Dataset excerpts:

____________

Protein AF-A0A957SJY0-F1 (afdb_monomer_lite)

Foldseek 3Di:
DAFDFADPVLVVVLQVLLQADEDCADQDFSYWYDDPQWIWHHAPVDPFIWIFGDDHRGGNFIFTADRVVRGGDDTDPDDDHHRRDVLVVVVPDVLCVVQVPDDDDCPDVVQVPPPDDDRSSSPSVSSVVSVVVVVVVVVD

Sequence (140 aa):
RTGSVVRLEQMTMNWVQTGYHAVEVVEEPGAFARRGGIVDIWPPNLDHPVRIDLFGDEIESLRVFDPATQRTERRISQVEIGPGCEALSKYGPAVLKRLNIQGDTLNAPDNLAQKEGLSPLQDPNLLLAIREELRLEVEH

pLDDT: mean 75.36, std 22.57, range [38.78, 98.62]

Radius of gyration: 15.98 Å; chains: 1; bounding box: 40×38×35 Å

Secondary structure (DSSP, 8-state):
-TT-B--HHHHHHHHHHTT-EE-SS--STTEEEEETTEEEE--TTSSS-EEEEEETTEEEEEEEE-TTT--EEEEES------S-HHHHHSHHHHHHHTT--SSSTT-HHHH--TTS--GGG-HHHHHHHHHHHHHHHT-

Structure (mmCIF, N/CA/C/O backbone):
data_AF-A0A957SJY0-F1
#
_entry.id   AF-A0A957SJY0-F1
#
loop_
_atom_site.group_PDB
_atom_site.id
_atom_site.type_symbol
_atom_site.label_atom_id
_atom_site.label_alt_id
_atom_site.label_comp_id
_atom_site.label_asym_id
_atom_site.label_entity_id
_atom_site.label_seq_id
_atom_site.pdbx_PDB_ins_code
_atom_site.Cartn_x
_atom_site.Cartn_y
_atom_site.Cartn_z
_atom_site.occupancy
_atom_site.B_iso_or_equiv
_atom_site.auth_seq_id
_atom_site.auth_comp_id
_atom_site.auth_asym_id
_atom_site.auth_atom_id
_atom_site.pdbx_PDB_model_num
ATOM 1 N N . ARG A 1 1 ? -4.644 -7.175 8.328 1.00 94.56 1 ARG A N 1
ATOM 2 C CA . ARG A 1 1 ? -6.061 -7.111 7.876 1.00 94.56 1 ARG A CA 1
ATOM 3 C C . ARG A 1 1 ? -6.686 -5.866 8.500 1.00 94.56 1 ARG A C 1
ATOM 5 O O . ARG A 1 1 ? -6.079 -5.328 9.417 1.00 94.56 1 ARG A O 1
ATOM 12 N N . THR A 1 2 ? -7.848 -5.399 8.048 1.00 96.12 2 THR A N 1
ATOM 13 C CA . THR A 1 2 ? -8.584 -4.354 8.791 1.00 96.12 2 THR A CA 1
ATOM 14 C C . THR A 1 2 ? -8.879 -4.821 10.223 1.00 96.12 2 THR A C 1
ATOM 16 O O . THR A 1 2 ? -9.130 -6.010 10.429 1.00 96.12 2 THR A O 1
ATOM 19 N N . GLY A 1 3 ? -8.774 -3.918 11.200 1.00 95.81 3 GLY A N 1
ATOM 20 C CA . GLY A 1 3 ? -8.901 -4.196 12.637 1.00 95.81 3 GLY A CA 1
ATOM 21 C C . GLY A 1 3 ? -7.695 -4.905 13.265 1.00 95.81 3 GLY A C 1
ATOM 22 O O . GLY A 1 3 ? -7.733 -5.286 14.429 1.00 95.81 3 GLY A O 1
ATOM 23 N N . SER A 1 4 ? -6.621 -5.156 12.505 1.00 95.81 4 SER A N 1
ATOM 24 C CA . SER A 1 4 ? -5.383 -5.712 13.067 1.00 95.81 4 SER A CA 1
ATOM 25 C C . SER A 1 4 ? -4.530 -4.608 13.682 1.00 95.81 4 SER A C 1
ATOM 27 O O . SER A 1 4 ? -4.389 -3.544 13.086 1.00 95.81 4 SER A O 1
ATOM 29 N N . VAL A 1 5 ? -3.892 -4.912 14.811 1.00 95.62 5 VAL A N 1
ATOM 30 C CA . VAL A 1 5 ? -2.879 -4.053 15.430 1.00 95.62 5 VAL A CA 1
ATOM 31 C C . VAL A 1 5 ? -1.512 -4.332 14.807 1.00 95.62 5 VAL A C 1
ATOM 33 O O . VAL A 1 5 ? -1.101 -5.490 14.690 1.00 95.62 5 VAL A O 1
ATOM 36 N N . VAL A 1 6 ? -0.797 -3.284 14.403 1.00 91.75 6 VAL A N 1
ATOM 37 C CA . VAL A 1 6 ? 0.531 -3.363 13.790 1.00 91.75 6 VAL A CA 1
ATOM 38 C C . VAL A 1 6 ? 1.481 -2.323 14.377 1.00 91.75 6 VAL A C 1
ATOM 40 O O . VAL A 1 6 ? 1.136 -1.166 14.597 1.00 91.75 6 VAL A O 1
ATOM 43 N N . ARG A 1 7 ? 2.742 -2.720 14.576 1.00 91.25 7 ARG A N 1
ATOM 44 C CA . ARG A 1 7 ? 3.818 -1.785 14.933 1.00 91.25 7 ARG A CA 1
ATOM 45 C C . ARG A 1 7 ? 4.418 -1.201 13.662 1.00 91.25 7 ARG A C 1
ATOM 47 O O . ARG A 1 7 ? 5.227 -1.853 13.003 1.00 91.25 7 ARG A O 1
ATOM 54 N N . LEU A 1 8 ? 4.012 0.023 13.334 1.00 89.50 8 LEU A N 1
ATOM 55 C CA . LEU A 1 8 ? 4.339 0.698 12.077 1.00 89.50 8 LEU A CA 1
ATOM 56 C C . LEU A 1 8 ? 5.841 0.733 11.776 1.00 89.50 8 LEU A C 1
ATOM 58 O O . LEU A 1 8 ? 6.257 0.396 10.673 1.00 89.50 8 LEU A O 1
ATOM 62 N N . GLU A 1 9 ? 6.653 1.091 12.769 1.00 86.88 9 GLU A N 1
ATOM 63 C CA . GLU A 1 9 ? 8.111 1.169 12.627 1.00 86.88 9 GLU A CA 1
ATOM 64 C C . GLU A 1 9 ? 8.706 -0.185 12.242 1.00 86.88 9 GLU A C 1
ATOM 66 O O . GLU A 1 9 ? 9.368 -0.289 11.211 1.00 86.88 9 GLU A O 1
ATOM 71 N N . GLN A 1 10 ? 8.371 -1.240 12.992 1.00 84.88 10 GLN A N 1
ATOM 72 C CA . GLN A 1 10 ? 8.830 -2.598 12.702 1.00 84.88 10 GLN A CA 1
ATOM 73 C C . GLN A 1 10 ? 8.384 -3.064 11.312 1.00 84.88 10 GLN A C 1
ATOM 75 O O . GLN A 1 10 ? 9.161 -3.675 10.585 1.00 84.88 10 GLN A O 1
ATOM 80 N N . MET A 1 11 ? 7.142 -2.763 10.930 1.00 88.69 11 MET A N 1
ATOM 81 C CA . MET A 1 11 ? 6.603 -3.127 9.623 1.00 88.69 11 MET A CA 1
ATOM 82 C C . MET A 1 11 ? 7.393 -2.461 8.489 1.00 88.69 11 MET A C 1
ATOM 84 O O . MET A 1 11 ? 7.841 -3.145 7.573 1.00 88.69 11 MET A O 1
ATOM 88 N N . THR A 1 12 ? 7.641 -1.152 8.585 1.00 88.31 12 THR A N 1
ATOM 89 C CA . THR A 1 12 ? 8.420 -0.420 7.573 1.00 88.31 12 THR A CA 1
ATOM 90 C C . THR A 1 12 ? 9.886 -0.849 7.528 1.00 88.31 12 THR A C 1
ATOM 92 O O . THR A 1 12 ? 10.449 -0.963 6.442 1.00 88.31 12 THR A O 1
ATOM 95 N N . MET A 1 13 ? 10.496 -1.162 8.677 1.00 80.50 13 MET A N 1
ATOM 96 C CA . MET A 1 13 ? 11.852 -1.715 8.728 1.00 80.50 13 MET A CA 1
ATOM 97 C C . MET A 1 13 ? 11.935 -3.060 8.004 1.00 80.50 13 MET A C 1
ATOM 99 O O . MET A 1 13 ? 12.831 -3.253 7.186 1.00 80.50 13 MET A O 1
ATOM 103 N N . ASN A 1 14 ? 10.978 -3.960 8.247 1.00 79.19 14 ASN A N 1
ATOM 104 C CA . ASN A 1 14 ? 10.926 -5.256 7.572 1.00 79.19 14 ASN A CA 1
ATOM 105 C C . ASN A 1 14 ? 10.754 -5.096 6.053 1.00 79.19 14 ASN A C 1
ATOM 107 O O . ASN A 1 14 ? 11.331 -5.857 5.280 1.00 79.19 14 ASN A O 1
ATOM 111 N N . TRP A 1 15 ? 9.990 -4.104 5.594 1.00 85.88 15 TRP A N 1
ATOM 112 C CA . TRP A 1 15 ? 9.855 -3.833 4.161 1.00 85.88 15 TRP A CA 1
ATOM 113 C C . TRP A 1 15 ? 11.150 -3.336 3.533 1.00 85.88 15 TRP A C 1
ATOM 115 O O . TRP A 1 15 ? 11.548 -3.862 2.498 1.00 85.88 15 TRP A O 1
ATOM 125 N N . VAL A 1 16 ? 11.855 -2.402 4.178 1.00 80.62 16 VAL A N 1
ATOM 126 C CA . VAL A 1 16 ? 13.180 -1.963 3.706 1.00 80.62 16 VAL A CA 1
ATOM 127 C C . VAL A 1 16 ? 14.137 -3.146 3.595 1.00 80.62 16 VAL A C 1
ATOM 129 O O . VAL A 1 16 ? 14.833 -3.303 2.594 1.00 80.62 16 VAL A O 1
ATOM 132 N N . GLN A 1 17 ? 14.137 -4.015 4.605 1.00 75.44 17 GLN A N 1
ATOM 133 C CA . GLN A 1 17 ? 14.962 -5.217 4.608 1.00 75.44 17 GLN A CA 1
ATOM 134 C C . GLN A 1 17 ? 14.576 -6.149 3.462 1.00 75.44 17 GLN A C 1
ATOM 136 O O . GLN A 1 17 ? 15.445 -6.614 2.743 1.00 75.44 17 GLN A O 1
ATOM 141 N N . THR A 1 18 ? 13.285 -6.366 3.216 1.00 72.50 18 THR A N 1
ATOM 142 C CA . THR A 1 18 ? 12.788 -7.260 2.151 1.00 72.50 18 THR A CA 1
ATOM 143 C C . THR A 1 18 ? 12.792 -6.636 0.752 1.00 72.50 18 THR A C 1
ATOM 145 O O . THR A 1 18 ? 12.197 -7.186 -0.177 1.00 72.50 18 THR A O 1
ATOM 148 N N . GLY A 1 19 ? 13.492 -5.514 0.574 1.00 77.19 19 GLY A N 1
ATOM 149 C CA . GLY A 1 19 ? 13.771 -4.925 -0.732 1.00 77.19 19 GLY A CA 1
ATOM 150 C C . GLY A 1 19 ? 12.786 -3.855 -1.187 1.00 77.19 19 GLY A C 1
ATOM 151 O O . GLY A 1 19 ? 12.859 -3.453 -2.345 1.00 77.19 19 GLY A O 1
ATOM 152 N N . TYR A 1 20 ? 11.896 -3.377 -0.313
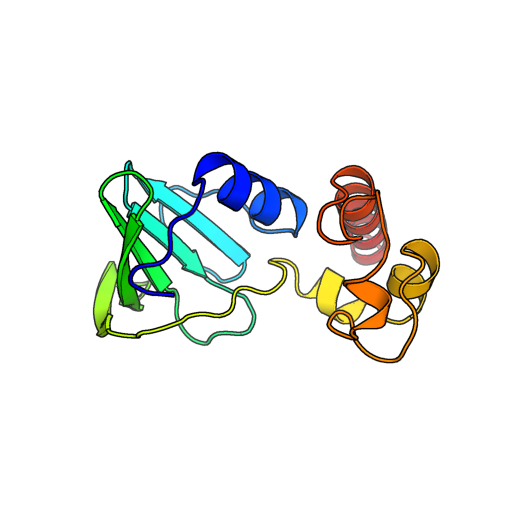 1.00 86.50 20 TYR A N 1
ATOM 153 C CA . TYR A 1 20 ? 11.158 -2.150 -0.597 1.00 86.50 20 TYR A CA 1
ATOM 154 C C . TYR A 1 20 ? 12.037 -0.921 -0.380 1.00 86.50 20 TYR A C 1
ATOM 156 O O . TYR A 1 20 ? 12.922 -0.907 0.476 1.00 86.50 20 TYR A O 1
ATOM 164 N N . HIS A 1 21 ? 11.748 0.155 -1.098 1.00 90.38 21 HIS A N 1
ATOM 165 C CA . HIS A 1 21 ? 12.412 1.438 -0.904 1.00 90.38 21 HIS A CA 1
ATOM 166 C C . HIS A 1 21 ? 11.408 2.513 -0.471 1.00 90.38 21 HIS A C 1
ATOM 168 O O . HIS A 1 21 ? 10.252 2.525 -0.897 1.00 90.38 21 HIS A O 1
ATOM 174 N N . ALA A 1 22 ? 11.846 3.389 0.434 1.00 95.00 22 ALA A N 1
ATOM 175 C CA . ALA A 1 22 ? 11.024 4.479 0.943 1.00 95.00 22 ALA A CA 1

____________

From the records above, transcribe exactly the run of lines that opens with the line holding "ATOM 72 C CA" and closes with the line holding "ATOM 89 C CA", both included.

ATOM 72 C CA . GLN A 1 10 ? 8.830 -2.598 12.702 1.00 84.88 10 GLN A CA 1
ATOM 73 C C . GLN A 1 10 ? 8.384 -3.064 11.312 1.00 84.88 10 GLN A C 1
ATOM 75 O O . GLN A 1 10 ? 9.161 -3.675 10.585 1.00 84.88 10 GLN A O 1
ATOM 80 N N . MET A 1 11 ? 7.142 -2.763 10.930 1.00 88.69 11 MET A N 1
ATOM 81 C CA . MET A 1 11 ? 6.603 -3.127 9.623 1.00 88.69 11 MET A CA 1
ATOM 82 C C . MET A 1 11 ? 7.393 -2.461 8.489 1.00 88.69 11 MET A C 1
ATOM 84 O O . MET A 1 11 ? 7.841 -3.145 7.573 1.00 88.69 11 MET A O 1
ATOM 88 N N . THR A 1 12 ? 7.641 -1.152 8.585 1.00 88.31 12 THR A N 1
ATOM 89 C CA . THR A 1 12 ? 8.420 -0.420 7.573 1.00 88.31 12 THR A CA 1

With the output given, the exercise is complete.